Given that the Shop Direct executives appeared to have made their decision, my colleagues and I then pushed them to describe what specific training and support they would provide for the workforce over the next two years—including their communications strategy, given the poor communication to date—while in particular looking at options for the Raven Mill site as a specialist returns centre.

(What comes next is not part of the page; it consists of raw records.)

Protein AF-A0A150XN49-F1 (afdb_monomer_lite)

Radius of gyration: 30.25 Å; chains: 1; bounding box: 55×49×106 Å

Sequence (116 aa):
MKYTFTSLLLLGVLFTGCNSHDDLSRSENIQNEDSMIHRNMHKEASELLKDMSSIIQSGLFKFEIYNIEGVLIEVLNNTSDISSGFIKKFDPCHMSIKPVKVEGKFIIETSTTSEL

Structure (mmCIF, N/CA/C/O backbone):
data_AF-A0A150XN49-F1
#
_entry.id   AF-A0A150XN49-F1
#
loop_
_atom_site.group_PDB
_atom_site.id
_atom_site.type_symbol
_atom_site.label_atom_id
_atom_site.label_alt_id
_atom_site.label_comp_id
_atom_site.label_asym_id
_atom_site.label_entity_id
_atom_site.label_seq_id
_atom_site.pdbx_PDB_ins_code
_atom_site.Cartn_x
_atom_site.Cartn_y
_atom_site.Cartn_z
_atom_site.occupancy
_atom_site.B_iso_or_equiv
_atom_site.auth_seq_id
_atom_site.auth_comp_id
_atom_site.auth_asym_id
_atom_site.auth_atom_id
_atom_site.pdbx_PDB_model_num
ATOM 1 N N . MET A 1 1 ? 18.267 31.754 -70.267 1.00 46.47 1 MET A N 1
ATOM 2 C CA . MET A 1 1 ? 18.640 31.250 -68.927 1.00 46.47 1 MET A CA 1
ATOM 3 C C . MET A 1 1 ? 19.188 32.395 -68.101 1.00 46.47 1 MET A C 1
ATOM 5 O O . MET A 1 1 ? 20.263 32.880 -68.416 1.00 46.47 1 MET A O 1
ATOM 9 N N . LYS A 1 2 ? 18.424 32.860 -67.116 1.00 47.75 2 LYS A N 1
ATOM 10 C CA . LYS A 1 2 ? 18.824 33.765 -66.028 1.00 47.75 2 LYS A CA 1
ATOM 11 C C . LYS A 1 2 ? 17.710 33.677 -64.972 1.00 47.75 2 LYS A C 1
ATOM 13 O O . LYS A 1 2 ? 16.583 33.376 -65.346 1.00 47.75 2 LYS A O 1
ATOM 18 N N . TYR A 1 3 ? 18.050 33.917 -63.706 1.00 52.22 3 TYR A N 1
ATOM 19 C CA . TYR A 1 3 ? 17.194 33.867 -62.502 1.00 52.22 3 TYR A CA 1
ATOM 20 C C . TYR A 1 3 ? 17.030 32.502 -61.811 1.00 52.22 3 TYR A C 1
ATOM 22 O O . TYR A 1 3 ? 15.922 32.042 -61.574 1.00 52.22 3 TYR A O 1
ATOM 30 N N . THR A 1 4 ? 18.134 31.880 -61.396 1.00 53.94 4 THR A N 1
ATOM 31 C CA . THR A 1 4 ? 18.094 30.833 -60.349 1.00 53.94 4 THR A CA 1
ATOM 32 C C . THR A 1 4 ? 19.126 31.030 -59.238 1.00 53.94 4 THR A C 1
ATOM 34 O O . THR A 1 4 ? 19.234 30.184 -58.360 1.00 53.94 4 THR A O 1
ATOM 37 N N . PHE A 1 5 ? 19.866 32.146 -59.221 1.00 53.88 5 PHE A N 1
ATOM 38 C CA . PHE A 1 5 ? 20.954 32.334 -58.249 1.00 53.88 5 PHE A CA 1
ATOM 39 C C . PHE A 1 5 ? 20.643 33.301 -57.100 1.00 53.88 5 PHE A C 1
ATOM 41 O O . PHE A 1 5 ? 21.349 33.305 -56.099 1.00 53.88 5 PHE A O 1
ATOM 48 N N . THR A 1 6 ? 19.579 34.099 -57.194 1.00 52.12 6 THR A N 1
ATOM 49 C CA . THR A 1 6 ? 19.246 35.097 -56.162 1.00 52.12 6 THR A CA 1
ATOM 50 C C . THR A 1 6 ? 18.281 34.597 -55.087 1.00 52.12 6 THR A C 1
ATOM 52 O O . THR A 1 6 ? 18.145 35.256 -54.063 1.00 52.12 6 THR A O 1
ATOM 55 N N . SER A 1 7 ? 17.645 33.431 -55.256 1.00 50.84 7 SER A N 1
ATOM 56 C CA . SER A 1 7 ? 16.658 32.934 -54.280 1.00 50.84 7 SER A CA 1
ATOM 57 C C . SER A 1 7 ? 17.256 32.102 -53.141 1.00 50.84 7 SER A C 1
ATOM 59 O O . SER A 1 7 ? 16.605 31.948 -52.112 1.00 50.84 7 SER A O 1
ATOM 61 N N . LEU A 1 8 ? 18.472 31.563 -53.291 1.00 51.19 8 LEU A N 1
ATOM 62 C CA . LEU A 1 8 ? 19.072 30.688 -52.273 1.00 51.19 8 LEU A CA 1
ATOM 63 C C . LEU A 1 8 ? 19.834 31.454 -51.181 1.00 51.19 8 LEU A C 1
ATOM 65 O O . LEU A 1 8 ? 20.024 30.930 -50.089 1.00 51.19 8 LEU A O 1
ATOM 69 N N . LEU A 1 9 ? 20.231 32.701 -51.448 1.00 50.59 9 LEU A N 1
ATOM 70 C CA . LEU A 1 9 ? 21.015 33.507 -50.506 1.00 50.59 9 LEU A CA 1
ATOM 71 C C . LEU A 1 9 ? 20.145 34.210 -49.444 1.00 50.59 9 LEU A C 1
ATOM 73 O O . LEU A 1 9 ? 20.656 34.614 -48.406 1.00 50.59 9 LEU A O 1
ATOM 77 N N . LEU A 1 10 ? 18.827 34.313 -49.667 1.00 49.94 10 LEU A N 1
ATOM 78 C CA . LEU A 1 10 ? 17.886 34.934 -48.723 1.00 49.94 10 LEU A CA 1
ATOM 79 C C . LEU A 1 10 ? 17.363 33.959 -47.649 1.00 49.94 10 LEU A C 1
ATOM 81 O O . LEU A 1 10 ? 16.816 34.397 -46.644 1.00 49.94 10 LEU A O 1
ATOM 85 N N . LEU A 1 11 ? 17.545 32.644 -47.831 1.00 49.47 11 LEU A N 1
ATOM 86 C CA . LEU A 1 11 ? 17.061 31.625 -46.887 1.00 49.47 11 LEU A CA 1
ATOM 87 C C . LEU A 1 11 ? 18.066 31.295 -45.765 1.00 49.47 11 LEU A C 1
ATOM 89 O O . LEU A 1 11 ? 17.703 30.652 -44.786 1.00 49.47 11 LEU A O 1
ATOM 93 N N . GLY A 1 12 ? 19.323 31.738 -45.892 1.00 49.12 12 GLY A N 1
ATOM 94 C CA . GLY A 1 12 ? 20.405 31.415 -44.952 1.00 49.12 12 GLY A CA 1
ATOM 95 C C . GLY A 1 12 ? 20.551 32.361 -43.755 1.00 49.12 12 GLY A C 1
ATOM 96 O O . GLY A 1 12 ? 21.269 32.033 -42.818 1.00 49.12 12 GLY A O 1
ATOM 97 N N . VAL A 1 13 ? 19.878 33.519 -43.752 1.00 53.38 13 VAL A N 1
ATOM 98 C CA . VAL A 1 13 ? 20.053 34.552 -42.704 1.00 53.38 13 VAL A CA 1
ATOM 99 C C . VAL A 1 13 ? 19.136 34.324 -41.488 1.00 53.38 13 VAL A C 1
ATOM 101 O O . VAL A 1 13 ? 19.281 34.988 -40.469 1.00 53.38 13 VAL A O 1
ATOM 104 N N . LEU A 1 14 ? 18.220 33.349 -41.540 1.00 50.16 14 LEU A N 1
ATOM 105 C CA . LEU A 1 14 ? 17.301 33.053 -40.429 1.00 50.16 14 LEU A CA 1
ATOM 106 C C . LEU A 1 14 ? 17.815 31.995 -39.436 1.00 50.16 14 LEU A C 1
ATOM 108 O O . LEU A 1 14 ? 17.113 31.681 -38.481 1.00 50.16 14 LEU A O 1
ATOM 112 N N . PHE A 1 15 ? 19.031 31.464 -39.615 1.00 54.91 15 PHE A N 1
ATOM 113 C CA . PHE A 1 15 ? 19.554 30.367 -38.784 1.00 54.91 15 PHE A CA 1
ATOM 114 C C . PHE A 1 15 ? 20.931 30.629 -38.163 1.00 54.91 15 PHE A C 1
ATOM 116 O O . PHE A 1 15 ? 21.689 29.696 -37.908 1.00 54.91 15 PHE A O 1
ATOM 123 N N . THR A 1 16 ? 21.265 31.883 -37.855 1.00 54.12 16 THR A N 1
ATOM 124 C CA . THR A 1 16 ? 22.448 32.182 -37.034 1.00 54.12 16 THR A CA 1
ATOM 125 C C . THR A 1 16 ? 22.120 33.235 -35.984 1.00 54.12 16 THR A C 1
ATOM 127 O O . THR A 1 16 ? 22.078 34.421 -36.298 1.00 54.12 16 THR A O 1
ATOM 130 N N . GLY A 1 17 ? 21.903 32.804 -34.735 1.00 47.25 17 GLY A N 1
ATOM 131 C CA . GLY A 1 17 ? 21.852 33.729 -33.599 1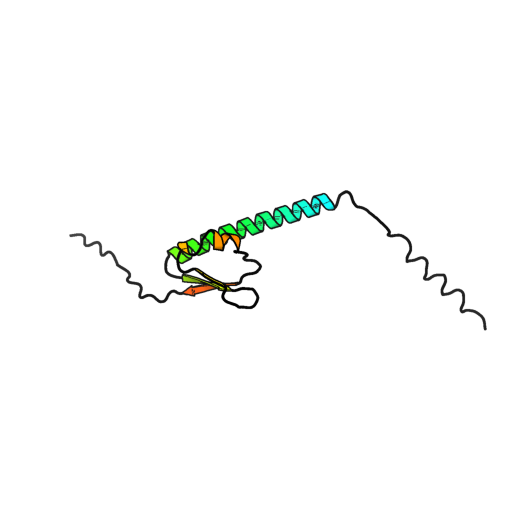.00 47.25 17 GLY A CA 1
ATOM 132 C C . GLY A 1 17 ? 20.997 33.339 -32.391 1.00 47.25 17 GLY A C 1
ATOM 133 O O . GLY A 1 17 ? 20.378 34.218 -31.809 1.00 47.25 17 GLY A O 1
ATOM 134 N N . CYS A 1 18 ? 20.948 32.070 -31.983 1.00 56.09 18 CYS A N 1
ATOM 135 C CA . CYS A 1 18 ? 20.554 31.708 -30.611 1.00 56.09 18 CYS A CA 1
ATOM 136 C C . CYS A 1 18 ? 21.478 30.600 -30.096 1.00 56.09 18 CYS A C 1
ATOM 138 O O . CYS A 1 18 ? 21.051 29.487 -29.819 1.00 56.09 18 CYS A O 1
ATOM 140 N N . ASN A 1 19 ? 22.779 30.891 -30.034 1.00 51.53 19 ASN A N 1
ATOM 141 C CA . ASN A 1 19 ? 23.702 30.086 -29.243 1.00 51.53 19 ASN A CA 1
ATOM 142 C C . ASN A 1 19 ? 23.947 30.806 -27.921 1.00 51.53 19 ASN A C 1
ATOM 144 O O . ASN A 1 19 ? 24.568 31.862 -27.940 1.00 51.53 19 ASN A O 1
ATOM 148 N N . SER A 1 20 ? 23.506 30.153 -26.840 1.00 45.62 20 SER A N 1
ATOM 149 C CA . SER A 1 20 ? 24.051 30.201 -25.474 1.00 45.62 20 SER A CA 1
ATOM 150 C C . SER A 1 20 ? 24.074 31.553 -24.754 1.00 45.62 20 SER A C 1
ATOM 152 O O . SER A 1 20 ? 24.524 32.554 -25.280 1.00 45.62 20 SER A O 1
ATOM 154 N N . HIS A 1 21 ? 23.729 31.666 -23.481 1.00 47.25 21 HIS A N 1
ATOM 155 C CA . HIS A 1 21 ? 23.332 30.717 -22.448 1.00 47.25 21 HIS A CA 1
ATOM 156 C C . HIS A 1 21 ? 22.822 31.665 -21.351 1.00 47.25 21 HIS A C 1
ATOM 158 O O . HIS A 1 21 ? 23.630 32.330 -20.704 1.00 47.25 21 HIS A O 1
ATOM 164 N N . ASP A 1 22 ? 21.509 31.799 -21.174 1.00 42.81 22 ASP A N 1
ATOM 165 C CA . ASP A 1 22 ? 20.968 32.398 -19.948 1.00 42.81 22 ASP A CA 1
ATOM 166 C C . ASP A 1 22 ? 21.049 31.327 -18.856 1.00 42.81 22 ASP A C 1
ATOM 168 O O . ASP A 1 22 ? 20.051 30.722 -18.473 1.00 42.81 22 ASP A O 1
ATOM 172 N N . ASP A 1 23 ? 22.267 31.019 -18.419 1.00 51.22 23 ASP A N 1
ATOM 173 C CA . ASP A 1 23 ? 22.534 29.935 -17.477 1.00 51.22 23 ASP A CA 1
ATOM 174 C C . ASP A 1 23 ? 23.213 30.505 -16.235 1.00 51.22 23 ASP A C 1
ATOM 176 O O . ASP A 1 23 ? 24.398 30.313 -15.978 1.00 51.22 23 ASP A O 1
ATOM 180 N N . LEU A 1 24 ? 22.444 31.288 -15.474 1.00 46.06 24 LEU A N 1
ATOM 181 C CA . LEU A 1 24 ? 22.777 31.570 -14.075 1.00 46.06 24 LEU A CA 1
ATOM 182 C C . LEU A 1 24 ? 21.576 31.875 -13.163 1.00 46.06 24 LEU A C 1
ATOM 184 O O . LEU A 1 24 ? 21.763 32.332 -12.043 1.00 46.06 24 LEU A O 1
ATOM 188 N N . SER A 1 25 ? 20.338 31.617 -13.592 1.00 48.31 25 SER A N 1
ATOM 189 C CA . SER A 1 25 ? 19.156 31.799 -12.724 1.00 48.31 25 SER A CA 1
ATOM 190 C C . SER A 1 25 ? 18.124 30.671 -12.804 1.00 48.31 25 SER A C 1
ATOM 192 O O . SER A 1 25 ? 17.202 30.621 -11.993 1.00 48.31 25 SER A O 1
ATOM 194 N N . ARG A 1 26 ? 18.276 29.727 -13.744 1.00 45.19 26 ARG A N 1
ATOM 195 C CA . ARG A 1 26 ? 17.337 28.609 -13.927 1.00 45.19 26 ARG A CA 1
ATOM 196 C C . ARG A 1 26 ? 17.682 27.373 -13.085 1.00 45.19 26 ARG A C 1
ATOM 198 O O . ARG A 1 26 ? 16.782 26.615 -12.736 1.00 45.19 26 ARG A O 1
ATOM 205 N N . SER A 1 27 ? 18.951 27.199 -12.712 1.00 47.84 27 SER A N 1
ATOM 206 C CA . SER A 1 27 ? 19.416 26.056 -11.909 1.00 47.84 27 SER A CA 1
ATOM 207 C C . SER A 1 27 ? 18.880 26.080 -10.467 1.00 47.84 27 SER A C 1
ATOM 209 O O . SER A 1 27 ? 18.395 25.062 -9.979 1.00 47.84 27 SER A O 1
ATOM 211 N N . GLU A 1 28 ? 18.858 27.248 -9.807 1.00 51.59 28 GLU A N 1
ATOM 212 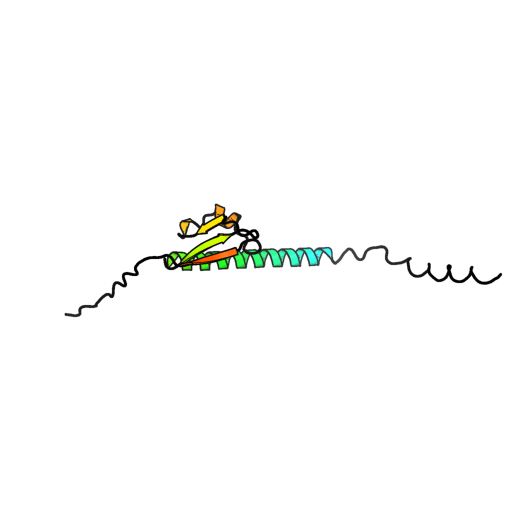C CA . GLU A 1 28 ? 18.350 27.362 -8.426 1.00 51.59 28 GLU A CA 1
ATOM 213 C C . GLU A 1 28 ? 16.837 27.109 -8.316 1.00 51.59 28 GLU A C 1
ATOM 215 O O . GLU A 1 28 ? 16.365 26.604 -7.297 1.00 51.59 28 GLU A O 1
ATOM 220 N N . ASN A 1 29 ? 16.066 27.428 -9.362 1.00 50.28 29 ASN A N 1
ATOM 221 C CA . ASN A 1 29 ? 14.611 27.259 -9.341 1.00 50.28 29 ASN A CA 1
ATOM 222 C C . ASN A 1 29 ? 14.194 25.800 -9.578 1.00 50.28 29 ASN A C 1
ATOM 224 O O . ASN A 1 29 ? 13.355 25.286 -8.845 1.00 50.28 29 ASN A O 1
ATOM 228 N N . ILE A 1 30 ? 14.843 25.098 -10.517 1.00 57.00 30 ILE A N 1
ATOM 229 C CA . ILE A 1 30 ? 14.576 23.669 -10.771 1.00 57.00 30 ILE A CA 1
ATOM 230 C C . ILE A 1 30 ? 14.924 22.829 -9.534 1.00 57.00 30 ILE A C 1
ATOM 232 O O . ILE A 1 30 ? 14.138 21.981 -9.122 1.00 57.00 30 ILE A O 1
ATOM 236 N N . GLN A 1 31 ? 16.061 23.105 -8.885 1.00 58.28 31 GLN A N 1
ATOM 237 C CA . GLN A 1 31 ? 16.451 22.382 -7.670 1.00 58.28 31 GLN A CA 1
ATOM 238 C C . GLN A 1 31 ? 15.465 22.594 -6.512 1.00 58.28 31 GLN A C 1
ATOM 240 O O . GLN A 1 31 ? 15.170 21.653 -5.771 1.00 58.28 31 GLN A O 1
ATOM 245 N N . ASN A 1 32 ? 14.931 23.810 -6.355 1.00 61.91 32 ASN A N 1
ATOM 246 C CA . ASN A 1 32 ? 13.926 24.091 -5.331 1.00 61.91 32 ASN A CA 1
ATOM 247 C C . ASN A 1 32 ? 12.594 23.398 -5.630 1.00 61.91 32 ASN A C 1
ATOM 249 O O . ASN A 1 32 ? 12.031 22.780 -4.725 1.00 61.91 32 ASN A O 1
ATOM 253 N N . GLU A 1 33 ? 12.114 23.446 -6.872 1.00 62.06 33 GLU A N 1
ATOM 254 C CA . GLU A 1 33 ? 10.865 22.792 -7.273 1.00 62.06 33 GLU A CA 1
ATOM 255 C C . GLU A 1 33 ? 10.941 21.270 -7.101 1.00 62.06 33 GLU A C 1
ATOM 257 O O . GLU A 1 33 ? 10.078 20.698 -6.430 1.00 62.06 33 GLU A O 1
ATOM 262 N N . ASP A 1 34 ? 12.011 20.628 -7.577 1.00 64.12 34 ASP A N 1
ATOM 263 C CA . ASP A 1 34 ? 12.223 19.188 -7.397 1.00 64.12 34 ASP A CA 1
ATOM 264 C C . ASP A 1 34 ? 12.253 18.821 -5.906 1.00 64.12 34 ASP A C 1
ATOM 266 O O . ASP A 1 34 ? 11.571 17.890 -5.469 1.00 64.12 34 ASP A O 1
ATOM 270 N N . SER A 1 35 ? 12.971 19.592 -5.080 1.00 66.00 35 SER A N 1
ATOM 271 C CA . SER A 1 35 ? 13.038 19.337 -3.634 1.00 66.00 35 SER A CA 1
ATOM 272 C C . SER A 1 35 ? 11.673 19.460 -2.939 1.00 66.00 35 SER A C 1
ATOM 274 O O . SER A 1 35 ? 11.350 18.674 -2.041 1.00 66.00 35 SER A O 1
ATOM 276 N N . MET A 1 36 ? 10.839 20.414 -3.368 1.00 66.56 36 MET A N 1
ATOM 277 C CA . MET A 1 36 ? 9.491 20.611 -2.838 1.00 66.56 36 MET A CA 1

The Mayor put forward a proposal at the meeting to establish a taskforce, led by Greater Manchester’s Growth Company, which was agreed by all parties, including both Shop Direct and the Department for Work and Pensions. I understand that the first officers meeting of the taskforce was held yesterday, and I am awaiting feedback from it.
Working closely with USDAW, we will be holding the company to their legal obligations to engage in a meaningful consultation. The consultation started formally today, and the union has clearly stated that its test of whether it is meaningful is that Shop Direct should fully explore any options for relocating to a nearby site, as staff, through their trade union, are entitled to a say in the future of the business. The company has said in a statement that it will
“be partnering with local and national organisations to provide our colleagues with tailored advice and training, including career skills, access to financial planning and vocational courses to support re-training. It’s also our plan to offer apprenticeships in in-demand skills across our existing operational sites.”
I am grateful for the response to my letter to the Prime Minister which I received last night not from this Business Minister but from another one—the Under-Secretary of State for Business, Energy and Industrial Strategy, the hon. Member for Watford (Richard Harrington)—but it only goes so far. What specific discussions has the Minister had with colleagues in the DWP and elsewhere on support, quality training and reskilling for the Shop Direct Greater Manchester workforce over the next two years?